### What is expected
Up to and including the line with "ATOM 5 O O .", copy the records below exactly from their first line.

### Data shown

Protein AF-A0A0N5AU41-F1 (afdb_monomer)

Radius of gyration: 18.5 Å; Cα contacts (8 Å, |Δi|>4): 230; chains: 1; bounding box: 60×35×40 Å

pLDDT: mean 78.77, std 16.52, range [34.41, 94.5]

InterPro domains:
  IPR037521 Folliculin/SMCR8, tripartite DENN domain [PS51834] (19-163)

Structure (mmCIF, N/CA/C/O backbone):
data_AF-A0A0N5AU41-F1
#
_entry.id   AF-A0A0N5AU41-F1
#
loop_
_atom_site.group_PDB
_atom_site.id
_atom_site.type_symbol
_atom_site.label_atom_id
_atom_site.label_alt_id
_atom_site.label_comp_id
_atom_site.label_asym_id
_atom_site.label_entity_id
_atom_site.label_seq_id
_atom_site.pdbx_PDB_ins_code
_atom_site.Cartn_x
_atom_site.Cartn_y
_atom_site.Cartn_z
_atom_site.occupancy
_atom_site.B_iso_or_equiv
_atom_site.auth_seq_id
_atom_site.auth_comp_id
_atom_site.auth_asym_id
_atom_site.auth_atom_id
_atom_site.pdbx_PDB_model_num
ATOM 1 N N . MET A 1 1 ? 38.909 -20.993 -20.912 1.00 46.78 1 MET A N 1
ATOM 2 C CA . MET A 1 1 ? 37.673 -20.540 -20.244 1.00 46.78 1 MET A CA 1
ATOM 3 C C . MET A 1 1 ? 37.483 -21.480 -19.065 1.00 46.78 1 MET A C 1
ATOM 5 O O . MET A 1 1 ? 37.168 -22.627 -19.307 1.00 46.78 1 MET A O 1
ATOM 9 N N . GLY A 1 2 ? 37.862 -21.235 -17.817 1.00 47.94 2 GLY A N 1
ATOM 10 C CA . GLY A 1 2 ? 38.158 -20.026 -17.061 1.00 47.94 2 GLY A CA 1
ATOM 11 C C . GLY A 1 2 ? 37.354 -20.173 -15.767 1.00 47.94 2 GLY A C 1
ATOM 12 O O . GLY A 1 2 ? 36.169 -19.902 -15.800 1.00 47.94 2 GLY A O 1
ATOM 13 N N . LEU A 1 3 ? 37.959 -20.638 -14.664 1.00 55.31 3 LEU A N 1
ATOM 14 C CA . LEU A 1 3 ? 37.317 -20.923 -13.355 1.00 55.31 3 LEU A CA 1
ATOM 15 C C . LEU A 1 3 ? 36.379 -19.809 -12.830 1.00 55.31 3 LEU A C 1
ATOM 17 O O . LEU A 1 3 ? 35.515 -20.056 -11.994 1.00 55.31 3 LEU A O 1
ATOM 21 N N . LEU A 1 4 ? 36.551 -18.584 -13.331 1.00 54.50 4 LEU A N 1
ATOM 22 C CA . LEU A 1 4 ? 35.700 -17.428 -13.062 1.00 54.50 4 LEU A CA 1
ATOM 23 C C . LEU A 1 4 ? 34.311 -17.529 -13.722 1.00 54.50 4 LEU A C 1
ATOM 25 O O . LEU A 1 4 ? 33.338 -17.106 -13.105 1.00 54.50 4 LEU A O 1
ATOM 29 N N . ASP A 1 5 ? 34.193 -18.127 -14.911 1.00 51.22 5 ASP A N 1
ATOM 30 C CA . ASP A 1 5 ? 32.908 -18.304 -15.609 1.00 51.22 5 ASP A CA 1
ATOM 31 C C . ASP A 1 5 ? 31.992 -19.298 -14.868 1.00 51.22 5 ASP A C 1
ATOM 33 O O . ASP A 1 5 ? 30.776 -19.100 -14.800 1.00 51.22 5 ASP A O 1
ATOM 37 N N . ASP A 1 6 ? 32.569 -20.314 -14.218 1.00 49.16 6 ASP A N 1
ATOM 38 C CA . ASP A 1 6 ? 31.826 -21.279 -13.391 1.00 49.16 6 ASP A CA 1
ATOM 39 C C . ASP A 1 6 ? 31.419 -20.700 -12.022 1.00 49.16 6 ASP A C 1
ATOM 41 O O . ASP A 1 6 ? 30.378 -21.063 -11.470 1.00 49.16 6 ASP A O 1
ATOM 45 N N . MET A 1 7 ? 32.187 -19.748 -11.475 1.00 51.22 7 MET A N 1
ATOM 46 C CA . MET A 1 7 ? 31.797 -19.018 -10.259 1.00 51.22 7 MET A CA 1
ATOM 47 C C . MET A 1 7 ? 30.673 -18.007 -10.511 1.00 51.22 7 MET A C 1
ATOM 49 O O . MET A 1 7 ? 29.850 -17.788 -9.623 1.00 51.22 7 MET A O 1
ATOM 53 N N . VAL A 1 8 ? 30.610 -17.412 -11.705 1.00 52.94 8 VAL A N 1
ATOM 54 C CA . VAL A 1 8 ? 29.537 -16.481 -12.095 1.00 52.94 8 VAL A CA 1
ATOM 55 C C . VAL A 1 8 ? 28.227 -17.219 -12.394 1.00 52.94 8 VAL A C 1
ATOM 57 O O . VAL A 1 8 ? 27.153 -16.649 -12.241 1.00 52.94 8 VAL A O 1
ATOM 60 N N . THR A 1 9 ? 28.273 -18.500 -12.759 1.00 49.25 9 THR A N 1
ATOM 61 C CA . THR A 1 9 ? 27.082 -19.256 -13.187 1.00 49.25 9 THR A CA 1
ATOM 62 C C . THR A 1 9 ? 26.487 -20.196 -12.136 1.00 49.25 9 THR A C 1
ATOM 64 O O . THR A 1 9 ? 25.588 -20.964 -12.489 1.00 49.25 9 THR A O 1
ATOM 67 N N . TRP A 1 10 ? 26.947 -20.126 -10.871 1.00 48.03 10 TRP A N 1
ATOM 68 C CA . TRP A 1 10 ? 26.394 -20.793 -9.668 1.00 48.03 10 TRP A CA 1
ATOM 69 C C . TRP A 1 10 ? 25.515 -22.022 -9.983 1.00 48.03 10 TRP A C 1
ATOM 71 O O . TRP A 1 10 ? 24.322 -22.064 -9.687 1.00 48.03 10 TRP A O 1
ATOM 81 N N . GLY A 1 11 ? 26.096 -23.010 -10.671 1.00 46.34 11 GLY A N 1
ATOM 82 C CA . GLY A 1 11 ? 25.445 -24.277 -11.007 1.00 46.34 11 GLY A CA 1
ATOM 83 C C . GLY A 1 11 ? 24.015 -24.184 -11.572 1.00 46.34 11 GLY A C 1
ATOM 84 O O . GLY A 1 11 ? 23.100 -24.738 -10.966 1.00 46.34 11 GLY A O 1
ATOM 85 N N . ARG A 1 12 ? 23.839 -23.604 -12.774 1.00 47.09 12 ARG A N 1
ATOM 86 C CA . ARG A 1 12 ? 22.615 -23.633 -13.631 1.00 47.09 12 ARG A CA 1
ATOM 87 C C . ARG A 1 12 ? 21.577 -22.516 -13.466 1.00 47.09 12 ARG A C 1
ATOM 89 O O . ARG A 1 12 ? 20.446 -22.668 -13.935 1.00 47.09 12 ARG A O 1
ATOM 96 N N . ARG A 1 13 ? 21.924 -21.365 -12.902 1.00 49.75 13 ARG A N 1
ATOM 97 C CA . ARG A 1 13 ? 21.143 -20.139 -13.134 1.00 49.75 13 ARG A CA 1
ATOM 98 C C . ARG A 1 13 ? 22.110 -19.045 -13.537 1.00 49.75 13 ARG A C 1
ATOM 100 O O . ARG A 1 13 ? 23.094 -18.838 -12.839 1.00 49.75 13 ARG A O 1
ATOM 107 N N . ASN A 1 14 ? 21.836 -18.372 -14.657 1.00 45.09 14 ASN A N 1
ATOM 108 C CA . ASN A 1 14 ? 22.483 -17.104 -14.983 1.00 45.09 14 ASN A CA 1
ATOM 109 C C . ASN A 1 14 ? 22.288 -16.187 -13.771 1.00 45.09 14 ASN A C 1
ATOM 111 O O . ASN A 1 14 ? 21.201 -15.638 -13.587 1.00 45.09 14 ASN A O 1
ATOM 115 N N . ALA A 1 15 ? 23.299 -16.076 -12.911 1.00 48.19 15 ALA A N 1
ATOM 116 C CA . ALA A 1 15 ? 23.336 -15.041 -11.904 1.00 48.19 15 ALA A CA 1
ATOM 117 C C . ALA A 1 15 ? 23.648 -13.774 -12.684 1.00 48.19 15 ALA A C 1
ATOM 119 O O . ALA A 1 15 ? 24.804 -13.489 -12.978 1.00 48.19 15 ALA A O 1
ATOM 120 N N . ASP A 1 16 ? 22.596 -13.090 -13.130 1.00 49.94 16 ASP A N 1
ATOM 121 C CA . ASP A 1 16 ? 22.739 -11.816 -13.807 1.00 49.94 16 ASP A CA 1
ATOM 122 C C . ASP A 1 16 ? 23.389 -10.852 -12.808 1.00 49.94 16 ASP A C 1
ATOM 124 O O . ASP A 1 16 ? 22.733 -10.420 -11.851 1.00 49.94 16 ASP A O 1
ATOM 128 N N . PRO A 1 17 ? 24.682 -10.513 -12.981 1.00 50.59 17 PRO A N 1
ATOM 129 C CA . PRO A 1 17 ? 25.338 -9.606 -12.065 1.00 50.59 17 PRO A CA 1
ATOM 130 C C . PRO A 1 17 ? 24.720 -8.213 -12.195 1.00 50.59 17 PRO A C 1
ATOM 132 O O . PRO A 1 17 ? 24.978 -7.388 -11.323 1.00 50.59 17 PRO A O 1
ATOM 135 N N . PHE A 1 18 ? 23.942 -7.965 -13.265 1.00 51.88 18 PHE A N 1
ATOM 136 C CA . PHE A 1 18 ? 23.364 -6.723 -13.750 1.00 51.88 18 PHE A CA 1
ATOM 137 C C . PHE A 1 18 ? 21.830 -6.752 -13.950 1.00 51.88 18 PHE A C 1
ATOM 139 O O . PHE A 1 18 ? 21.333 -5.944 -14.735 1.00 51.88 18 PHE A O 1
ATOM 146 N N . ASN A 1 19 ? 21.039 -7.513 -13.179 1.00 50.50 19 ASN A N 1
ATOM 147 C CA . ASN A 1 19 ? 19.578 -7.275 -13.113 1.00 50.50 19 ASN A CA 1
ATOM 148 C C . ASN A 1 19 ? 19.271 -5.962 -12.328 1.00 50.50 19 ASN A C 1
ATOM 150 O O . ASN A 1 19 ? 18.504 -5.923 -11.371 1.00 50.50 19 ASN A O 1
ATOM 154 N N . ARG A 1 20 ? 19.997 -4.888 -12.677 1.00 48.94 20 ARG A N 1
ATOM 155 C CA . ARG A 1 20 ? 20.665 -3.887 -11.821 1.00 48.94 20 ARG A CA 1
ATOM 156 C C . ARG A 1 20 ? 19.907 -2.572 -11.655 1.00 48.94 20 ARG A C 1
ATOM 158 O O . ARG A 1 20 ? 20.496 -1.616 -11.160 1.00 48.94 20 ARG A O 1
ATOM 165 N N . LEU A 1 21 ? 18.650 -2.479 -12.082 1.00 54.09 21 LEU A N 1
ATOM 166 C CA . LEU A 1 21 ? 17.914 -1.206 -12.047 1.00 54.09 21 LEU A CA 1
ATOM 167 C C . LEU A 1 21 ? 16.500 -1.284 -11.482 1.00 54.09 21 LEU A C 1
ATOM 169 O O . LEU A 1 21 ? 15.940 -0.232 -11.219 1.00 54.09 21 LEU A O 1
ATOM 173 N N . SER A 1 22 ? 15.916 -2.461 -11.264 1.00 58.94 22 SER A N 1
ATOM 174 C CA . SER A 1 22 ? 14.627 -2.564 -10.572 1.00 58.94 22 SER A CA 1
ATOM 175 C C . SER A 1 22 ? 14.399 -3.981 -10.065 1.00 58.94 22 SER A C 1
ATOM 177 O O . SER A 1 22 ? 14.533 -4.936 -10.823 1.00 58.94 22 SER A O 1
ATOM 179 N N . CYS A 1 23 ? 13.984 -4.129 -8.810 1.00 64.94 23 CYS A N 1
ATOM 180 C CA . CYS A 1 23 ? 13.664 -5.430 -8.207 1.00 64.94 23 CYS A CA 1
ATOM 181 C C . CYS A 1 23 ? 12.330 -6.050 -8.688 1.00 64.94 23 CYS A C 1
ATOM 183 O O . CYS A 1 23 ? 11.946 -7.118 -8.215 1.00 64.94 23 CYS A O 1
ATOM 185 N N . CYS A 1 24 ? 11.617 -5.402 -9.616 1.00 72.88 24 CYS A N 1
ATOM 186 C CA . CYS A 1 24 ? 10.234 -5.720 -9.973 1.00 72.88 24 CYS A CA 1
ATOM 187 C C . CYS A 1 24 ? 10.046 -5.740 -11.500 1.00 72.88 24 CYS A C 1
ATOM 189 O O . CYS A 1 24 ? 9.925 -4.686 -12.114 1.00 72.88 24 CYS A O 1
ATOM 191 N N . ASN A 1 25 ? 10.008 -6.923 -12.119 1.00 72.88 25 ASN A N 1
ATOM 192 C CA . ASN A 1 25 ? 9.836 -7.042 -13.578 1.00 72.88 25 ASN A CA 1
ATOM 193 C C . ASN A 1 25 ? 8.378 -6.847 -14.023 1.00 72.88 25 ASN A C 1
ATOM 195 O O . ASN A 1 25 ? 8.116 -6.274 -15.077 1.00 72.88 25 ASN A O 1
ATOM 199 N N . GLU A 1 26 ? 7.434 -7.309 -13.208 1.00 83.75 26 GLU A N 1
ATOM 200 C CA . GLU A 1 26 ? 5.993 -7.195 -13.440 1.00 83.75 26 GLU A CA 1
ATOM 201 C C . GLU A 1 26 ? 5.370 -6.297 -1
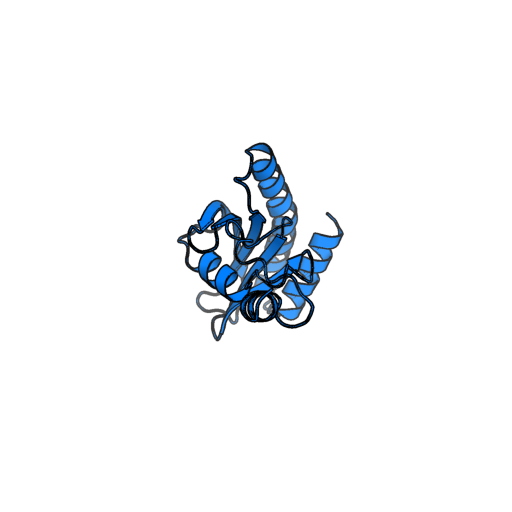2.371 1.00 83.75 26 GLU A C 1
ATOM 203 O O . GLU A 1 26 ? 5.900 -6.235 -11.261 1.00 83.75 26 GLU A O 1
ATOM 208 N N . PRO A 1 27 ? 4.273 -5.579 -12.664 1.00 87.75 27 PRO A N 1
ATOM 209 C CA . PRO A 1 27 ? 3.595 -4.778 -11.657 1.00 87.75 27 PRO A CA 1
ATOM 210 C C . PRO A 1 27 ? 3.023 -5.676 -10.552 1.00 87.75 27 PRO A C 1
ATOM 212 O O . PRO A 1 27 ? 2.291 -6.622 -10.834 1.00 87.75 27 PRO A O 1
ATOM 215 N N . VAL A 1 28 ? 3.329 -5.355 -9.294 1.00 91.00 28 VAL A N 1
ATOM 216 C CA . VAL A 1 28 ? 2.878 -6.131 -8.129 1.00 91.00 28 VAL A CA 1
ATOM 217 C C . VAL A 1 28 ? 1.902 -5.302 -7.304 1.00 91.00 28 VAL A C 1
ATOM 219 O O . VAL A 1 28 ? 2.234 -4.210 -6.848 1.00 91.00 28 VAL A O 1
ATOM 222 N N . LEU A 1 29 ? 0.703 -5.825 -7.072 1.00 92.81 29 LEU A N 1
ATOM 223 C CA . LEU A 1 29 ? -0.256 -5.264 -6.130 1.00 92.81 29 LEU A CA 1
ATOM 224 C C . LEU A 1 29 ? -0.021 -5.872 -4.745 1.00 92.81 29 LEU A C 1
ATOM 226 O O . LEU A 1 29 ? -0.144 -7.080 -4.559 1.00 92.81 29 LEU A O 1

### Task output
Protein AF-A0A0N5AU41-F1 (afdb_monomer)

Radius of gyration: 18.5 Å; Cα contacts (8 Å, |Δi|>4): 230; chains: 1; bounding box: 60×35×40 Å

pLDDT: mean 78.77, std 16.52, range [34.41, 94.5]

InterPro domains:
  IPR037521 Folliculin/SMCR8, tripartite DENN domain [PS51834] (19-163)

Structure (mmCIF, N/CA/C/O backbone):
data_AF-A0A0N5AU41-F1
#
_entry.id   AF-A0A0N5AU41-F1
#
loop_
_atom_site.group_PDB
_atom_site.id
_atom_site.type_symbol
_atom_site.label_atom_id
_atom_site.label_alt_id
_atom_site.label_comp_id
_atom_site.label_asym_id
_atom_site.label_entity_id
_atom_site.label_seq_id
_atom_site.pdbx_PDB_ins_code
_atom_site.Cartn_x
_atom_site.Cartn_y
_atom_site.Cartn_z
_atom_site.occupancy
_atom_site.B_iso_or_equiv
_atom_site.auth_seq_id
_atom_site.auth_comp_id
_atom_site.auth_asym_id
_atom_site.auth_atom_id
_atom_site.pdbx_PDB_model_num
ATOM 1 N N . MET A 1 1 ? 38.909 -20.993 -20.912 1.00 46.78 1 MET A N 1
ATOM 2 C CA . MET A 1 1 ? 37.673 -20.540 -20.244 1.00 46.78 1 MET A CA 1
ATOM 3 C C . MET A 1 1 ? 37.483 -21.480 -19.065 1.00 46.78 1 MET A C 1
ATOM 5 O O . MET A 1 1 ? 37.168 -22.627 -19.307 1.00 46.78 1 MET A O 1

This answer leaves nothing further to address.